I'm building 2 bunk bed/desk combinations for my kids out
of kiln dried Douglas Fir 2x4's and 2x6's. I plan to joint and
plane the wood so all the demensions are identical and that
will leave the corners square and sharp. I'm going to round
the edges using a new Infinity 3/8" roundover bit. I've had
great luck with several Infinity bits and a couple of their
saw blades and I've found them to last longer than any other
brand I've used, even Whiteside bits. I roughly calculated 
that between the two bed/desks there will be about 950
linear feet of edges to round. That's a lot to ask of one
bit even in a relatively soft wood but I've never used a bit
that much on one kind of wood. Any guesses, (educated
or otherwise) as to how many feet I might expect to get
out of a very high quality bit?

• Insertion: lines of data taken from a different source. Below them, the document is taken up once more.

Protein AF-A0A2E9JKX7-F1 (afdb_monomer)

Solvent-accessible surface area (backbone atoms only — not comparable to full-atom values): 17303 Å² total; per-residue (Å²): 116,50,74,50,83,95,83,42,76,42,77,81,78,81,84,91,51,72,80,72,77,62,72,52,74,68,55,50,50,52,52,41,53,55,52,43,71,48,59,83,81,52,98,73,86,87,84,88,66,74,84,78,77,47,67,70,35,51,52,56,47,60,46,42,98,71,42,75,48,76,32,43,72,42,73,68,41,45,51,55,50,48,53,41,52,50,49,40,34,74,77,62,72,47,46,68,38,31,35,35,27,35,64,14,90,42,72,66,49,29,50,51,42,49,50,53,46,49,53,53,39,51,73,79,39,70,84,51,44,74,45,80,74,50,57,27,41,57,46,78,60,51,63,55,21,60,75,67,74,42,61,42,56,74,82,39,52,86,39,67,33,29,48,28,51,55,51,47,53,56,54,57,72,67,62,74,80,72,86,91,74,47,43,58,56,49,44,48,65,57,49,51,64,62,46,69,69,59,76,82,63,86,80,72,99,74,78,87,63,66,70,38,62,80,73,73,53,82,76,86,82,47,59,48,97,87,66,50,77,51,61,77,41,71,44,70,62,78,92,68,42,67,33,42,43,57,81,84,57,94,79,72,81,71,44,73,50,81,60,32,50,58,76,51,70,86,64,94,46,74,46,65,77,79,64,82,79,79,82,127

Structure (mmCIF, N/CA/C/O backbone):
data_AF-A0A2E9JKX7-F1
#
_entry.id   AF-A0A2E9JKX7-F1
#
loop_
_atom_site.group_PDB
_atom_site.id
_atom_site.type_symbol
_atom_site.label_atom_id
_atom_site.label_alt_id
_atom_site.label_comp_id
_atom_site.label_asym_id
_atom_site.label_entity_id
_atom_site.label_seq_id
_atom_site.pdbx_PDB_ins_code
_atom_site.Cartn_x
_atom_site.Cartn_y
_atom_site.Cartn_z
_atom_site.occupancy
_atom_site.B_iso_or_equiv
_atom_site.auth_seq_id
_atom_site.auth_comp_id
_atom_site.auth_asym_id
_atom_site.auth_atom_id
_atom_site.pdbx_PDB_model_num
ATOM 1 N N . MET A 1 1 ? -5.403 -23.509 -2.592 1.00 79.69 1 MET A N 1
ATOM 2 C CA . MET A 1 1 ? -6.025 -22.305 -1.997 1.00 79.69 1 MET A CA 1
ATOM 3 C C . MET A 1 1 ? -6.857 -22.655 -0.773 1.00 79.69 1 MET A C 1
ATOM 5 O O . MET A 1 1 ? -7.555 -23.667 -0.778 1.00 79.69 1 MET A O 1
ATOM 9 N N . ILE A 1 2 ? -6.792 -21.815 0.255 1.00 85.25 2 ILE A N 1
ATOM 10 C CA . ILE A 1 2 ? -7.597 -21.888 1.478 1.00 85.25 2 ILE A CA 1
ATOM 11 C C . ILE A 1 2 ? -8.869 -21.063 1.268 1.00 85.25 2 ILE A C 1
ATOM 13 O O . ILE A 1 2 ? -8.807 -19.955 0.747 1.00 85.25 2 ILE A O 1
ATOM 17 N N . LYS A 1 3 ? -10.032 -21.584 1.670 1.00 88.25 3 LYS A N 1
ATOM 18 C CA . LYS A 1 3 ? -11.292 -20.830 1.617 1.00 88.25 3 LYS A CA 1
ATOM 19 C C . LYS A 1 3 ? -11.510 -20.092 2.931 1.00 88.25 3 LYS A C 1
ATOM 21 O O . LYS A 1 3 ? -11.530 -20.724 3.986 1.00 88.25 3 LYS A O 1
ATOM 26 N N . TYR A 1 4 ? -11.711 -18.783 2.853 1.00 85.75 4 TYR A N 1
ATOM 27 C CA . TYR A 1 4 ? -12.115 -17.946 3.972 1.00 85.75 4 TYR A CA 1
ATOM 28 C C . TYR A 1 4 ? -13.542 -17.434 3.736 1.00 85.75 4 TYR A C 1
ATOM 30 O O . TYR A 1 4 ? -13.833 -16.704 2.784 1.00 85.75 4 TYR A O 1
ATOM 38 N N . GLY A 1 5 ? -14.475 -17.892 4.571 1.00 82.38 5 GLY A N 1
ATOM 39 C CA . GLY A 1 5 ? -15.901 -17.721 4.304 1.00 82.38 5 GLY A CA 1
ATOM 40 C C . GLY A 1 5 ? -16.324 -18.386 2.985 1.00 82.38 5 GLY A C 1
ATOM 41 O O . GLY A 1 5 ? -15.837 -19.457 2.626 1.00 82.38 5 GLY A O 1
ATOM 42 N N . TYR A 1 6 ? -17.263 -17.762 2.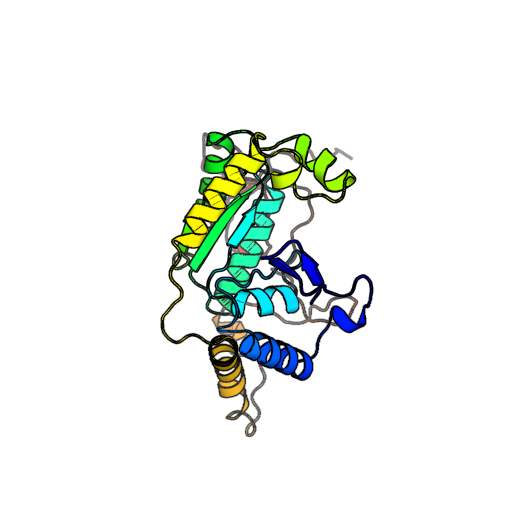270 1.00 68.31 6 TYR A N 1
ATOM 43 C CA . TYR A 1 6 ? -17.836 -18.293 1.023 1.00 68.31 6 TYR A CA 1
ATOM 44 C C . TYR A 1 6 ? -17.382 -17.547 -0.242 1.00 68.31 6 TYR A C 1
ATOM 46 O O . TYR A 1 6 ? -17.761 -17.939 -1.341 1.00 68.31 6 TYR A O 1
ATOM 54 N N . LYS A 1 7 ? -16.616 -16.460 -0.085 1.00 84.50 7 LYS A N 1
ATOM 55 C CA . LYS A 1 7 ? -16.290 -15.506 -1.160 1.00 84.50 7 LYS A CA 1
ATOM 56 C C . LYS A 1 7 ? -14.808 -15.189 -1.309 1.00 84.50 7 LYS A C 1
ATOM 58 O O . LYS A 1 7 ? -14.447 -14.569 -2.298 1.00 84.50 7 LYS A O 1
ATOM 63 N N . ILE A 1 8 ? -13.974 -15.559 -0.339 1.00 91.25 8 ILE A N 1
ATOM 64 C CA . ILE A 1 8 ? -12.550 -15.230 -0.359 1.00 91.25 8 ILE A CA 1
ATOM 65 C C . ILE A 1 8 ? -11.773 -16.531 -0.453 1.00 91.25 8 ILE A C 1
ATOM 67 O O . ILE A 1 8 ? -11.927 -17.432 0.377 1.00 91.25 8 ILE A O 1
ATOM 71 N N . HIS A 1 9 ? -10.942 -16.631 -1.479 1.00 90.81 9 HIS A N 1
ATOM 72 C CA . HIS A 1 9 ? -9.956 -17.686 -1.607 1.00 90.81 9 HIS A CA 1
ATOM 73 C C . HIS A 1 9 ? -8.575 -17.071 -1.397 1.00 90.81 9 HIS A C 1
ATOM 75 O O . HIS A 1 9 ? -8.280 -16.002 -1.916 1.00 90.81 9 HIS A O 1
ATOM 81 N N . ILE A 1 10 ? -7.758 -17.738 -0.591 1.00 89.88 10 ILE A N 1
ATOM 82 C CA . ILE A 1 10 ? -6.429 -17.282 -0.203 1.00 89.88 10 ILE A CA 1
ATOM 83 C C . ILE A 1 10 ? -5.422 -18.273 -0.774 1.00 89.88 10 ILE A C 1
ATOM 85 O O . ILE A 1 10 ? -5.518 -19.484 -0.532 1.00 89.88 10 ILE A O 1
ATOM 89 N N . LEU A 1 11 ? -4.451 -17.765 -1.521 1.00 86.50 11 LEU A N 1
ATOM 90 C CA . LEU A 1 11 ? -3.249 -18.501 -1.874 1.00 86.50 11 LEU A CA 1
ATOM 91 C C . LEU A 1 11 ? -2.168 -18.131 -0.847 1.00 86.50 11 LEU A C 1
ATOM 93 O O . LEU A 1 11 ? -1.657 -17.018 -0.894 1.00 86.50 11 LEU A O 1
ATOM 97 N N . PRO A 1 12 ? -1.882 -18.991 0.147 1.00 80.75 12 PRO A N 1
ATOM 98 C CA . PRO A 1 12 ? -0.877 -18.667 1.149 1.00 80.75 12 PRO A CA 1
ATOM 99 C C . PRO A 1 12 ? 0.518 -18.725 0.525 1.00 80.75 12 PRO A C 1
ATOM 101 O O . PRO A 1 12 ? 0.846 -19.701 -0.150 1.00 80.75 12 PRO A O 1
ATOM 104 N N . SER A 1 13 ? 1.345 -17.724 0.815 1.00 74.38 13 SER A N 1
ATOM 105 C CA . SER A 1 13 ? 2.792 -17.844 0.631 1.00 74.38 13 SER A CA 1
ATOM 106 C C . SER A 1 13 ? 3.386 -18.755 1.714 1.00 74.38 13 SER A C 1
ATOM 108 O O . SER A 1 13 ? 2.787 -18.945 2.783 1.00 74.38 13 SER A O 1
ATOM 110 N N . ALA A 1 14 ? 4.553 -19.343 1.457 1.00 65.81 14 ALA A N 1
ATOM 111 C CA . ALA A 1 14 ? 5.255 -20.089 2.489 1.00 65.81 14 ALA A CA 1
ATOM 112 C C . ALA A 1 14 ? 5.979 -19.131 3.441 1.00 65.81 14 ALA A C 1
ATOM 114 O O . ALA A 1 14 ? 6.664 -18.203 3.029 1.00 65.81 14 ALA A O 1
ATOM 115 N N . SER A 1 15 ? 5.861 -19.382 4.742 1.00 46.47 15 SER A N 1
ATOM 116 C CA . SER A 1 15 ? 6.557 -18.604 5.765 1.00 46.47 15 SER A CA 1
ATOM 117 C C . SER A 1 15 ? 7.897 -19.258 6.105 1.00 46.47 15 SER A C 1
ATOM 119 O O . SER A 1 15 ? 7.912 -20.385 6.598 1.00 46.47 15 SER A O 1
ATOM 121 N N . GLY A 1 16 ? 9.005 -18.530 5.933 1.00 41.31 16 GLY A N 1
ATOM 122 C CA . GLY A 1 16 ? 10.331 -18.932 6.429 1.00 41.31 16 GLY A CA 1
ATOM 123 C C . GLY A 1 16 ? 11.080 -19.960 5.575 1.00 41.31 16 GLY A C 1
ATOM 124 O O . GLY A 1 16 ? 11.960 -20.640 6.097 1.00 41.31 16 GLY A O 1
ATOM 125 N N . ILE A 1 17 ? 10.733 -20.082 4.292 1.00 53.22 17 ILE A N 1
ATOM 126 C CA . ILE A 1 17 ? 11.474 -20.880 3.309 1.00 53.22 17 ILE A CA 1
ATOM 127 C C . ILE A 1 17 ? 12.282 -19.898 2.462 1.00 53.22 17 ILE A C 1
ATOM 129 O O . ILE A 1 17 ? 11.706 -19.122 1.707 1.00 53.22 17 ILE A O 1
ATOM 133 N N . GLN A 1 18 ? 13.603 -19.901 2.639 1.00 47.72 18 GLN A N 1
ATOM 134 C CA . GLN A 1 18 ? 14.513 -18.990 1.940 1.00 47.72 18 GLN A CA 1
ATOM 135 C C . GLN A 1 18 ? 14.538 -19.268 0.427 1.00 47.72 18 GLN A C 1
ATOM 137 O O . GLN A 1 18 ? 14.714 -18.352 -0.362 1.00 47.72 18 GLN A O 1
ATOM 142 N N . GLU A 1 19 ? 14.261 -20.504 -0.001 1.00 51.78 19 GLU A N 1
ATOM 143 C CA . GLU A 1 19 ? 14.137 -20.838 -1.427 1.00 51.78 19 GLU A CA 1
ATOM 144 C C . GLU A 1 19 ? 12.886 -20.239 -2.108 1.00 51.78 19 GLU A C 1
ATOM 146 O O . GLU A 1 19 ? 12.729 -20.382 -3.311 1.00 51.78 19 GLU A O 1
ATOM 151 N N . LEU A 1 20 ? 11.985 -19.586 -1.360 1.00 53.31 20 LEU A N 1
ATOM 152 C CA . LEU A 1 20 ? 10.821 -18.868 -1.903 1.00 53.31 20 LEU A CA 1
ATOM 153 C C . LEU A 1 20 ? 10.972 -17.340 -1.846 1.00 53.31 20 LEU A C 1
ATOM 155 O O . LEU A 1 20 ? 10.030 -16.639 -2.198 1.00 53.31 20 LEU A O 1
ATOM 159 N N . THR A 1 21 ? 12.117 -16.829 -1.378 1.00 53.31 21 THR A N 1
ATOM 160 C CA . THR A 1 21 ? 12.435 -15.386 -1.397 1.00 53.31 21 THR A CA 1
ATOM 161 C C . THR A 1 21 ? 13.277 -14.968 -2.602 1.00 53.31 21 THR A C 1
ATOM 163 O O . THR A 1 21 ? 13.571 -13.788 -2.753 1.00 53.31 21 THR A O 1
ATOM 166 N N . GLU A 1 22 ? 13.707 -15.938 -3.412 1.00 62.47 22 GLU A N 1
ATOM 167 C CA . GLU A 1 22 ? 14.475 -15.746 -4.643 1.00 62.47 22 GLU A CA 1
ATOM 168 C C . GLU A 1 22 ? 13.973 -16.779 -5.658 1.00 62.47 22 GLU A C 1
ATOM 170 O O . GLU A 1 22 ? 14.535 -17.867 -5.793 1.00 62.47 22 GLU A O 1
ATOM 175 N N . LEU A 1 23 ? 12.838 -16.477 -6.287 1.00 67.00 23 LEU A N 1
ATOM 176 C CA . LEU A 1 23 ? 12.305 -17.297 -7.369 1.00 67.00 23 LEU A CA 1
ATOM 177 C C . LEU A 1 23 ? 13.124 -17.044 -8.643 1.00 67.00 23 LEU A C 1
ATOM 179 O O . LEU A 1 23 ? 13.508 -15.911 -8.929 1.00 67.00 23 LEU A O 1
ATOM 183 N N . ASP A 1 24 ? 13.402 -18.097 -9.409 1.00 72.19 24 ASP A N 1
ATOM 184 C CA . ASP A 1 24 ? 14.017 -17.954 -10.734 1.00 72.19 24 ASP A CA 1
ATOM 185 C C . ASP A 1 24 ? 12.969 -17.614 -11.815 1.00 72.19 24 ASP A C 1
ATOM 187 O O . ASP A 1 24 ? 11.757 -17.717 -11.597 1.00 72.19 24 ASP A O 1
ATOM 191 N N . ASP A 1 25 ? 13.423 -17.197 -13.000 1.00 70.56 25 ASP A N 1
ATOM 192 C CA . ASP A 1 25 ? 12.534 -16.778 -14.094 1.00 70.56 25 ASP A CA 1
ATOM 193 C C . ASP A 1 25 ? 11.554 -17.884 -14.527 1.00 70.56 25 ASP A C 1
ATOM 195 O O . ASP A 1 25 ? 10.398 -17.606 -14.861 1.00 70.56 25 ASP A O 1
ATOM 199 N N . GLU A 1 26 ? 11.979 -19.153 -14.481 1.00 75.50 26 GLU A N 1
ATOM 200 C CA . GLU A 1 26 ? 11.131 -20.301 -14.822 1.00 75.50 26 GLU A CA 1
ATOM 201 C C . GLU A 1 26 ? 10.005 -20.465 -13.790 1.00 75.50 26 GLU A C 1
ATOM 203 O O . GLU A 1 26 ? 8.837 -20.654 -14.149 1.00 75.50 26 GLU A O 1
ATOM 208 N N . GLN A 1 27 ? 10.325 -20.331 -12.505 1.00 76.06 27 GLN A N 1
ATOM 209 C CA . GLN A 1 27 ? 9.350 -20.362 -11.419 1.00 76.06 27 GLN A CA 1
ATOM 210 C C . GLN A 1 27 ? 8.371 -19.187 -11.501 1.00 76.06 27 GLN A C 1
ATOM 212 O O . GLN A 1 27 ? 7.164 -19.393 -11.330 1.00 76.06 27 GLN A O 1
ATOM 217 N N . HIS A 1 28 ? 8.850 -17.984 -11.829 1.00 73.06 28 HIS A N 1
ATOM 218 C CA . HIS A 1 28 ? 7.995 -16.822 -12.084 1.00 73.06 28 HIS A CA 1
ATOM 219 C C . HIS A 1 28 ? 7.034 -17.054 -13.257 1.00 73.06 28 HIS A C 1
ATOM 221 O O . HIS A 1 28 ? 5.846 -16.730 -13.157 1.00 73.06 28 HIS A O 1
ATOM 227 N N . HIS A 1 29 ? 7.507 -17.667 -14.344 1.00 74.88 29 HIS A N 1
ATOM 228 C CA . HIS A 1 29 ? 6.668 -18.055 -15.480 1.00 74.88 29 HIS A CA 1
ATOM 229 C C . HIS A 1 29 ? 5.594 -19.074 -15.104 1.00 74.88 29 HIS A C 1
ATOM 231 O O . HIS A 1 29 ? 4.433 -18.915 -15.487 1.00 74.88 29 HIS A O 1
ATOM 237 N N . ILE A 1 30 ? 5.945 -20.096 -14.322 1.00 79.62 30 ILE A N 1
ATOM 238 C CA . ILE A 1 30 ? 4.980 -21.097 -13.853 1.00 79.62 30 ILE A CA 1
ATOM 239 C C . ILE A 1 30 ? 3.908 -20.436 -12.981 1.00 79.62 30 ILE A C 1
ATOM 241 O O . ILE A 1 30 ? 2.718 -20.666 -13.196 1.00 79.62 30 ILE A O 1
ATOM 245 N N . ILE A 1 31 ? 4.305 -19.584 -12.031 1.00 78.12 31 ILE A N 1
ATOM 246 C CA . ILE A 1 31 ? 3.360 -18.860 -11.169 1.00 78.12 31 ILE A CA 1
ATOM 247 C C . ILE A 1 31 ? 2.447 -17.963 -12.008 1.00 78.12 31 ILE A C 1
ATOM 249 O O . ILE A 1 31 ? 1.234 -17.977 -11.800 1.00 78.12 31 ILE A O 1
ATOM 253 N N . SER A 1 32 ? 3.001 -17.239 -12.981 1.00 74.31 32 SER A N 1
ATOM 254 C CA . SER A 1 32 ? 2.233 -16.361 -13.872 1.00 74.31 32 SER A CA 1
ATOM 255 C C . SER A 1 32 ? 1.220 -17.141 -14.710 1.00 74.31 32 SER A C 1
ATOM 257 O O . SER A 1 32 ? 0.055 -16.755 -14.777 1.00 74.31 32 SER A O 1
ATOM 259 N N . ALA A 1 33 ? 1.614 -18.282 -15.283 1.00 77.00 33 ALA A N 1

I plan to use a diamond hone
on the bit but that won't make a bit last for ever. I also 
expect to run through the occassional knot. The owner
of Infinity didn't know how many feet I should expect but 
he did think that 950' might be too much and suggested 
that I buy 2. No kidding... ;~} Actually, I've talked to 
this guy before and he seems like an honest businessman
so I doubt that he was just trying to build up my order.
Considering how expensive wood is these days I'm already
spending a lot on the beds so I'm just trying to save almost
$30 on the extra bit if possible. Thanks for any info provided.

Bruce
Redding, Ca.


----------



## kp91 (Sep 10, 2004)

I think in a softer wood that you should not need more than one bit. I have a 3/4 straight bit that I have plowed many, many dados in MDF, which is much more damaging to bits, and it still cuts very well. Keep a steady feed rate, keep the bit free of pitch, and give it a quick touch-up with your hone when your cut starts to bog down and you should be OK. Remember heat is the enemy, give your bit and your router a chance to cool off.


----------



## Visteonguy (Aug 6, 2005)

Hi Bruce,, I ran about 1000 feet of this molding pictured below,,, with a No name bit I got off ebay,,,, for just a few bucks,,, It was just one that came in a big set,,,, it was cutting red oak, and when I finished making what I needed,,,, the last moldings could not be picked out from the first ones I made,,, I would think you should have no problem with your round over bit,,


----------